#### Data under study
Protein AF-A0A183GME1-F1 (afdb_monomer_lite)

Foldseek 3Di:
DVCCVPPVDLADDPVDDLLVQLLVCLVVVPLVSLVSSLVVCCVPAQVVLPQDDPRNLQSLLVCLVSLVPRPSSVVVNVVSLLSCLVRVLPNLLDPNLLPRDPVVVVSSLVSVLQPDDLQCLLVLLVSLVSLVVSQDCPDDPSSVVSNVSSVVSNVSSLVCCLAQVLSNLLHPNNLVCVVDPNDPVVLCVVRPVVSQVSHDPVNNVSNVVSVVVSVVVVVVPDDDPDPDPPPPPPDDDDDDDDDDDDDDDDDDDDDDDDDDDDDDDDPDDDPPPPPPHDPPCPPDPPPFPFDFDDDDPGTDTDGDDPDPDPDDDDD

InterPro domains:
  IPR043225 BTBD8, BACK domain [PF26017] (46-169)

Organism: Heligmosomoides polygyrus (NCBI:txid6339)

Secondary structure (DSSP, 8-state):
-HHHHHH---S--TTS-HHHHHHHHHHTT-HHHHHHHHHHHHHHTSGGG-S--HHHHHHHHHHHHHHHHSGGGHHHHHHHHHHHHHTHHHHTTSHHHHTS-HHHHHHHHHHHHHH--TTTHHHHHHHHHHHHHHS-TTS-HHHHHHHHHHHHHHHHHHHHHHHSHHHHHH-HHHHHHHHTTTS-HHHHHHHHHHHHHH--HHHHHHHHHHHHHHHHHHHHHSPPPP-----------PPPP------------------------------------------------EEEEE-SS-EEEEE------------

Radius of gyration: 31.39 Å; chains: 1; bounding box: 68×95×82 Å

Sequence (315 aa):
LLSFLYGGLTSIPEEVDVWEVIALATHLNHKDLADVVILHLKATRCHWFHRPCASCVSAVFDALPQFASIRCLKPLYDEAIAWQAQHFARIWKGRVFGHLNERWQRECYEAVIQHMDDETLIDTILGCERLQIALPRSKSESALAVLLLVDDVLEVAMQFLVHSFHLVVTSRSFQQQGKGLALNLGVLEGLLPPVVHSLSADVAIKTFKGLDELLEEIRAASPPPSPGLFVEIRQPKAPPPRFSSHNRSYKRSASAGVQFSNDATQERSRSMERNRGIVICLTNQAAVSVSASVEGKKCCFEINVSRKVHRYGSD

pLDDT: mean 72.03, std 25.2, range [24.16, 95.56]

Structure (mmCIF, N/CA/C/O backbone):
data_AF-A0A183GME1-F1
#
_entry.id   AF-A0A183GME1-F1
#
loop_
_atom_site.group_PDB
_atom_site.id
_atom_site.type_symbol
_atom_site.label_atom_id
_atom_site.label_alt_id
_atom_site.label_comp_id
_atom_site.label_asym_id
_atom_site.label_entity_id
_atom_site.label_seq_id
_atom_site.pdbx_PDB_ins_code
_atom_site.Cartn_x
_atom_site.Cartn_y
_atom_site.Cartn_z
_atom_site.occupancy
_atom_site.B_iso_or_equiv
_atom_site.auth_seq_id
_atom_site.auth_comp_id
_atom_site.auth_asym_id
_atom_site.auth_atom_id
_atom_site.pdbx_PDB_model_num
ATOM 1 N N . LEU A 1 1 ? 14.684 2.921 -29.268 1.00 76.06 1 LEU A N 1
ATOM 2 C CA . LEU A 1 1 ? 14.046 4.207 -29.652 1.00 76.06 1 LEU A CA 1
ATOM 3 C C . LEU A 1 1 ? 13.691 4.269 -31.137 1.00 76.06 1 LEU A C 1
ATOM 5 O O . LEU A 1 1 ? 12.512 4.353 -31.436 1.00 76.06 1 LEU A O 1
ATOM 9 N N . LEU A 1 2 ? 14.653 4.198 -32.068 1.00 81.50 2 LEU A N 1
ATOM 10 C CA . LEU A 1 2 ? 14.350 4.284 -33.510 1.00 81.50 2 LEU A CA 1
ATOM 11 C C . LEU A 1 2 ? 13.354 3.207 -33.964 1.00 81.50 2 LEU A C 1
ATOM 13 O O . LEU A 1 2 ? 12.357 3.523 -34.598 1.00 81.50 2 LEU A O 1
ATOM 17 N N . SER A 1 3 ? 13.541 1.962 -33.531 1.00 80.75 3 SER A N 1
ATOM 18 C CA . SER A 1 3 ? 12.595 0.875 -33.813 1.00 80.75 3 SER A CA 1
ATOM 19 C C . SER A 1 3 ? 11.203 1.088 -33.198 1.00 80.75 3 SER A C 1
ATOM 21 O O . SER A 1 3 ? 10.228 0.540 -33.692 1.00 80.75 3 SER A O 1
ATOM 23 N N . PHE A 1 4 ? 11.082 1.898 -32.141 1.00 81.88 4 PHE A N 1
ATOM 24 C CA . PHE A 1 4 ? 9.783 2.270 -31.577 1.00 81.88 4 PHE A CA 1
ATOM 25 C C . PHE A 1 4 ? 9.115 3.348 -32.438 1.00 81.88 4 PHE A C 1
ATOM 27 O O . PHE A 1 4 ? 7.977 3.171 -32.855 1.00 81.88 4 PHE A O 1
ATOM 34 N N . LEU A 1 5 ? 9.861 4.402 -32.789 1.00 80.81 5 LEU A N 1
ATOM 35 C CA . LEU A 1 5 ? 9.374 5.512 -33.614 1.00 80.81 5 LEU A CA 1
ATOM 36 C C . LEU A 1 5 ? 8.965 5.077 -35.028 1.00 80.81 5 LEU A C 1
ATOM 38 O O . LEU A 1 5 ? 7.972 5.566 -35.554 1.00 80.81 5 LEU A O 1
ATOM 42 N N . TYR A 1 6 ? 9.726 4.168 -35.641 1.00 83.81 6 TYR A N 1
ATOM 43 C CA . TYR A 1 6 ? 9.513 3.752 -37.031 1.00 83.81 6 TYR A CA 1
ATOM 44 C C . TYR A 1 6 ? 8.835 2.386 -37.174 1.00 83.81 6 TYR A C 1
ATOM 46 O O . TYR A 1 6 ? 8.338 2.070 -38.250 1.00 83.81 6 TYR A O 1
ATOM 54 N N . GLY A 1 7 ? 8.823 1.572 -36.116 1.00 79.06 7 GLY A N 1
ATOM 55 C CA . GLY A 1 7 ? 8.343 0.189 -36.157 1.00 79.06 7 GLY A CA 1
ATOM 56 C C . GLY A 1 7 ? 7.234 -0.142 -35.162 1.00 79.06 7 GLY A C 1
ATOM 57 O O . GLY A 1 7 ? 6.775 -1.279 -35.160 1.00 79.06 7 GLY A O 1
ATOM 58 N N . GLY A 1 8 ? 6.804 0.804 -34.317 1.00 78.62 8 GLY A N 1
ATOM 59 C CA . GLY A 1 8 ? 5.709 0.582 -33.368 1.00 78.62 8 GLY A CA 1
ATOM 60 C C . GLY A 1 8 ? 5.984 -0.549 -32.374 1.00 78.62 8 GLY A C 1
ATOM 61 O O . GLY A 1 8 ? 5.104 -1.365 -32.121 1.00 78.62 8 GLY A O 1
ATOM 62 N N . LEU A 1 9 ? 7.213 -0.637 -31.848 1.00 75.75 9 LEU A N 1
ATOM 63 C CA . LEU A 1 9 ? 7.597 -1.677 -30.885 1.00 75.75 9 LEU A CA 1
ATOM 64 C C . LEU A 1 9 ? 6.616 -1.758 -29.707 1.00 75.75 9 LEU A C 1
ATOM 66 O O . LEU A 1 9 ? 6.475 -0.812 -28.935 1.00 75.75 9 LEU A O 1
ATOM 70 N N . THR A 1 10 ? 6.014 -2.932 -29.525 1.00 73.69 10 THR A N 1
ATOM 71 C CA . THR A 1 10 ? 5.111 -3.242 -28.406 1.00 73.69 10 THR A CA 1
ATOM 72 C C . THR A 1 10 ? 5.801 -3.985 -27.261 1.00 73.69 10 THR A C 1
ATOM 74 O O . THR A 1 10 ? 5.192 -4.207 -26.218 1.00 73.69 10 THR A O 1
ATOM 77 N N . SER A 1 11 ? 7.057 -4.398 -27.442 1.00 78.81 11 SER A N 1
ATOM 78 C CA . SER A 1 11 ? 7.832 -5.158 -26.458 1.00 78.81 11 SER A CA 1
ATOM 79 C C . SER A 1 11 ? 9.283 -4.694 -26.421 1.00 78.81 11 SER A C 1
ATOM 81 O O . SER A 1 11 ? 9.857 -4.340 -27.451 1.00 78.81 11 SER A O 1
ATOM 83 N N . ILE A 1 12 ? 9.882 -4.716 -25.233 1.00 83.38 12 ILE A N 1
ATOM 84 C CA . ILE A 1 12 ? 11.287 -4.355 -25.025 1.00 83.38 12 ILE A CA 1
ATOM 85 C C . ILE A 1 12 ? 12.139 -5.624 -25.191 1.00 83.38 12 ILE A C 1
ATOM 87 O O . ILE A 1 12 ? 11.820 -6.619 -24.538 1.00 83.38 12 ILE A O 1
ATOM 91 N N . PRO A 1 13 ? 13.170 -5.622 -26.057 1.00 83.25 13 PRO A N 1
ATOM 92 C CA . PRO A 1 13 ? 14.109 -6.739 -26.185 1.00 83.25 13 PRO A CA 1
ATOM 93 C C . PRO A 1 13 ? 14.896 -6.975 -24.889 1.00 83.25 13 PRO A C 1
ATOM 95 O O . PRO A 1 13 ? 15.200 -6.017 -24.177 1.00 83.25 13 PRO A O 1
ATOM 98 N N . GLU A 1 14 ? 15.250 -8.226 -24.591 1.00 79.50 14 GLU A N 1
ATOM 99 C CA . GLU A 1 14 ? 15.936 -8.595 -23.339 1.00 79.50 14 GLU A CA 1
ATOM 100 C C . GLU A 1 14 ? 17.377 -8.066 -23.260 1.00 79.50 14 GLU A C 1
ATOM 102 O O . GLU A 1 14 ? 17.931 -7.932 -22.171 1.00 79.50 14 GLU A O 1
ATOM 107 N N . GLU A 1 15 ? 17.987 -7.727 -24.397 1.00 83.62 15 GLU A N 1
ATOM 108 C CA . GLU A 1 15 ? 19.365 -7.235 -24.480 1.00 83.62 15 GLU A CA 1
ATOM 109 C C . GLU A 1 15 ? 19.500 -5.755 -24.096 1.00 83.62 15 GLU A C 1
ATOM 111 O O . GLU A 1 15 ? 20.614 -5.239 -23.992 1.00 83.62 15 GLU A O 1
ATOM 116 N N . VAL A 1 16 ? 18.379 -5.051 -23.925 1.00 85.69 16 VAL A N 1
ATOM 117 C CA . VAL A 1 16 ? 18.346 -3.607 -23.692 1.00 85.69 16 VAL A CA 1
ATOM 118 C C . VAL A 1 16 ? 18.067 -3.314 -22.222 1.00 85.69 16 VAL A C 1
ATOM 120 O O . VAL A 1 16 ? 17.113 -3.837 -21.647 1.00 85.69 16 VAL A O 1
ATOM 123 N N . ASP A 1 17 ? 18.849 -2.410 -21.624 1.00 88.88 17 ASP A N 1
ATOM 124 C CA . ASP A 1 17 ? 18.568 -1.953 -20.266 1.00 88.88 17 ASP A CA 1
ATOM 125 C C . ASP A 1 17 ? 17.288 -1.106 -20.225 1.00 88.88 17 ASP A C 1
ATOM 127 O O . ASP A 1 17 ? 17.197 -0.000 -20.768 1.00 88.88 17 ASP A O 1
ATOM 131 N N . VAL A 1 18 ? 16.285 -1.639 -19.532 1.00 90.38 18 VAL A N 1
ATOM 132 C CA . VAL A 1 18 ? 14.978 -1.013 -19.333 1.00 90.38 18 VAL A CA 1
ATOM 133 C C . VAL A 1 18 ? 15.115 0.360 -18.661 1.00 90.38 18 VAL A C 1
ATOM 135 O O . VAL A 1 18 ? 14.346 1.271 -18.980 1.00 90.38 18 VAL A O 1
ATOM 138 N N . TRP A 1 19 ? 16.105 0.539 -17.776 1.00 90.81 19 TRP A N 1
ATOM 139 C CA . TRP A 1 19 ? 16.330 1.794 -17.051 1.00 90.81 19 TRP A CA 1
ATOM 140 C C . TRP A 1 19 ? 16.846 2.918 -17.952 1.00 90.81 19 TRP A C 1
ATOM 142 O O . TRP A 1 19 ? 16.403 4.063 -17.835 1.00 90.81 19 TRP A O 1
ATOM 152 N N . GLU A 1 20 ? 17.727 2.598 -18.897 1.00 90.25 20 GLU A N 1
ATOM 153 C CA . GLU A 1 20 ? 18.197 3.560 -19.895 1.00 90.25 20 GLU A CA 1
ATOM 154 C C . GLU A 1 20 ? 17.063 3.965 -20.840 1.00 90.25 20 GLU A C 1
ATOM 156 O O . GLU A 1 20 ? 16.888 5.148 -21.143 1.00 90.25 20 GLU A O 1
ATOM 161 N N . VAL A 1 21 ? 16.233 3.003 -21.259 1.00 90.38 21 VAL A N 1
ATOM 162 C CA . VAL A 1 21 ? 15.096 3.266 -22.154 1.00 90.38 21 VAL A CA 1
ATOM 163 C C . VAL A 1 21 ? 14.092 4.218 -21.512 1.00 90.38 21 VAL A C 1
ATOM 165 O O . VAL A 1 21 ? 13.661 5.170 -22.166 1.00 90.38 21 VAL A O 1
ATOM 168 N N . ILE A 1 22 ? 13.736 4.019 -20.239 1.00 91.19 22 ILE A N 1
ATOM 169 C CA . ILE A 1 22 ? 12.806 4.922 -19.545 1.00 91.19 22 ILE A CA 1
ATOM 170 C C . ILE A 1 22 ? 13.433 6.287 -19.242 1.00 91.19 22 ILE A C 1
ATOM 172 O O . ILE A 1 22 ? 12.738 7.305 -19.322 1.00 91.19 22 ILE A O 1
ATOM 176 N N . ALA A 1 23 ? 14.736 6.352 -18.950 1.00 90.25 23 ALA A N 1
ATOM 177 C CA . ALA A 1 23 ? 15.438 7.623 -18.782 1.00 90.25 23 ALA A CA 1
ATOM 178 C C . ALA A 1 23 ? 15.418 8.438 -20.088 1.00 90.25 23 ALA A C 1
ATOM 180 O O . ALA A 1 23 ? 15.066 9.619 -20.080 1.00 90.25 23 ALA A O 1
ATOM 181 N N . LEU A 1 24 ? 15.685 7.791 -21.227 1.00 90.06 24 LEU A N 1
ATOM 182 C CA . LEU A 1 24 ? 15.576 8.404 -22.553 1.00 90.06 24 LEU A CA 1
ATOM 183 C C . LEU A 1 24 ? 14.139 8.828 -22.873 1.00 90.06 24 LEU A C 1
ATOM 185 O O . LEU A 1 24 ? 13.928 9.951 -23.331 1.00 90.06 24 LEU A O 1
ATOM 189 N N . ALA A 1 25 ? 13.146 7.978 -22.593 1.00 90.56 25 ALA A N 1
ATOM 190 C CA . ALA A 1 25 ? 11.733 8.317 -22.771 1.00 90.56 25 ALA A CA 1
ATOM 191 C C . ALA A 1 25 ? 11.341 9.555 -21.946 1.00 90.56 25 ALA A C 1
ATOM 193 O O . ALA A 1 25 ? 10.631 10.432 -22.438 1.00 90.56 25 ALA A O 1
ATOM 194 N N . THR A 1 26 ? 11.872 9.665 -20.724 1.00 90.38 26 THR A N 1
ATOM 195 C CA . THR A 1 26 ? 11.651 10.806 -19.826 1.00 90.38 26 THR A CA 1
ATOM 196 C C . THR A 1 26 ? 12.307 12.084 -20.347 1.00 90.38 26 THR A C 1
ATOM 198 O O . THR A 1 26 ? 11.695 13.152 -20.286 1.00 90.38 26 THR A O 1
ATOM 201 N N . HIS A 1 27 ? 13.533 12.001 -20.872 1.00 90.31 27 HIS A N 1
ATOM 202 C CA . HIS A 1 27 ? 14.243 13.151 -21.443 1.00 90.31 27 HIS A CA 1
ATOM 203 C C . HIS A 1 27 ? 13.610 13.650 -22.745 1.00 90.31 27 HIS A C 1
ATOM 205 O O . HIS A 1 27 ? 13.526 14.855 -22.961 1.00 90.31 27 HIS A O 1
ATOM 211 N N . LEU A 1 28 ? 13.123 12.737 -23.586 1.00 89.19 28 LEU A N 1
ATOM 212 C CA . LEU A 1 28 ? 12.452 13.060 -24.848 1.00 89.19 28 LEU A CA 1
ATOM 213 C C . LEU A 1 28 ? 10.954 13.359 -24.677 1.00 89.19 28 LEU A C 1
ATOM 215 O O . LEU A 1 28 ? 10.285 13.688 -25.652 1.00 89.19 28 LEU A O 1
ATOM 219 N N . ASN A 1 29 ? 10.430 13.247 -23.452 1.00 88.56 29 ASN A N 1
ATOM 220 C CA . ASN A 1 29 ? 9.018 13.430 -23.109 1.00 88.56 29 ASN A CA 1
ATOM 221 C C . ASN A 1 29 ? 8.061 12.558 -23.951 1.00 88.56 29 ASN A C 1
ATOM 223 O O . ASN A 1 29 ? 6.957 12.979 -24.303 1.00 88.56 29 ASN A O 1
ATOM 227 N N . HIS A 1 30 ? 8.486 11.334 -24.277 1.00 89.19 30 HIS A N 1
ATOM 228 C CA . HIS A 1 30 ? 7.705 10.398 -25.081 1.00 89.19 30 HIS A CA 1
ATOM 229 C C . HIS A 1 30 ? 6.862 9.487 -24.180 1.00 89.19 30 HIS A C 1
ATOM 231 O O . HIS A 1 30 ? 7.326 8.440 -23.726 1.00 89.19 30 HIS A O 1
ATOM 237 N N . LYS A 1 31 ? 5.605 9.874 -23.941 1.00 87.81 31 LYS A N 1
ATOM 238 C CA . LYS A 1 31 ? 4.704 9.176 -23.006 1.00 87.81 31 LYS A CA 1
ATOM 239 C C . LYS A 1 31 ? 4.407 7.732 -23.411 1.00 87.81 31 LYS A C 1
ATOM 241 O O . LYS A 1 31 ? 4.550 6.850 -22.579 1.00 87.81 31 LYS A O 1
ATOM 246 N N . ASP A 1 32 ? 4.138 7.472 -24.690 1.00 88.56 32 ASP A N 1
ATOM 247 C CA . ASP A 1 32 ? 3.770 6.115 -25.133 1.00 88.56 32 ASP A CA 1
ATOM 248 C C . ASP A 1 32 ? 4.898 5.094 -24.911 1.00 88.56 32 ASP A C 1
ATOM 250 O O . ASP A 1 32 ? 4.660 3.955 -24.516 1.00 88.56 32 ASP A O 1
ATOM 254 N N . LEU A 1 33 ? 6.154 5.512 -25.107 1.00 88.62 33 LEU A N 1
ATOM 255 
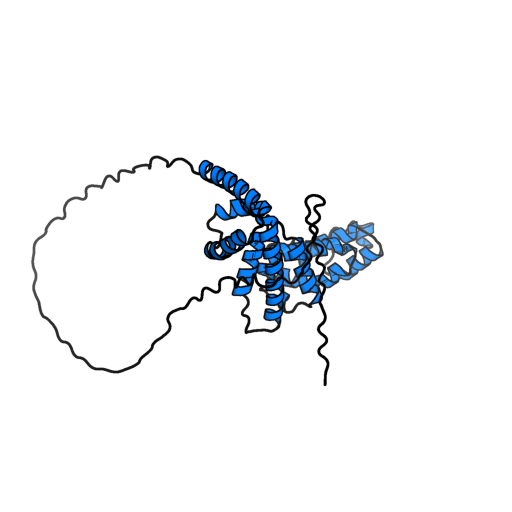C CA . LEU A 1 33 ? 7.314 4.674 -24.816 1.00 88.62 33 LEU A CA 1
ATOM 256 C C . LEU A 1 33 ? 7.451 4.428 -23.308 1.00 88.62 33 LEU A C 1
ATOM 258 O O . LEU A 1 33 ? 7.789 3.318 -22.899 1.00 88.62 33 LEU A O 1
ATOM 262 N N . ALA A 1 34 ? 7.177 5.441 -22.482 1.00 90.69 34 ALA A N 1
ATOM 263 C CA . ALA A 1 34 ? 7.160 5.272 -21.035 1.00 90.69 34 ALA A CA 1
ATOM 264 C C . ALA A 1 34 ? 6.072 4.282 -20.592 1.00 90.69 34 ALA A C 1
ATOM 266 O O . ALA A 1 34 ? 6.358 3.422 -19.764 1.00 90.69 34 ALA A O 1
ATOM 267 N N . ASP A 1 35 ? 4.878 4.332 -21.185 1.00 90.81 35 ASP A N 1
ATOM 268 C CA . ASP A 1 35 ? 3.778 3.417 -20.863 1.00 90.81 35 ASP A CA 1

#### Problem statement
Above are the lines; repeat exactly the ones from the line containing "ATOM 10 C CA" down to the line containing "ATOM 25 C C", both inclusive.

#### Response below
ATOM 10 C CA . LEU A 1 2 ? 14.350 4.284 -33.510 1.00 81.50 2 LEU A CA 1
ATOM 11 C C . LEU A 1 2 ? 13.354 3.207 -33.964 1.00 81.50 2 LEU A C 1
ATOM 13 O O . LEU A 1 2 ? 12.357 3.523 -34.598 1.00 81.50 2 LEU A O 1
ATOM 17 N N . SER A 1 3 ? 13.541 1.962 -33.531 1.00 80.75 3 SER A N 1
ATOM 18 C CA . SER A 1 3 ? 12.595 0.875 -33.813 1.00 80.75 3 SER A CA 1
ATOM 19 C C . SER A 1 3 ? 11.203 1.088 -33.198 1.00 80.75 3 SER A C 1
ATOM 21 O O . SER A 1 3 ? 10.228 0.540 -33.692 1.00 80.75 3 SER A O 1
ATOM 23 N N . PHE A 1 4 ? 11.082 1.898 -32.141 1.00 81.88 4 PHE A N 1
ATOM 24 C CA . PHE A 1 4 ? 9.783 2.270 -31.577 1.00 81.88 4 PHE A CA 1
ATOM 25 C C . PHE A 1 4 ? 9.115 3.348 -32.438 1.00 81.88 4 PHE A C 1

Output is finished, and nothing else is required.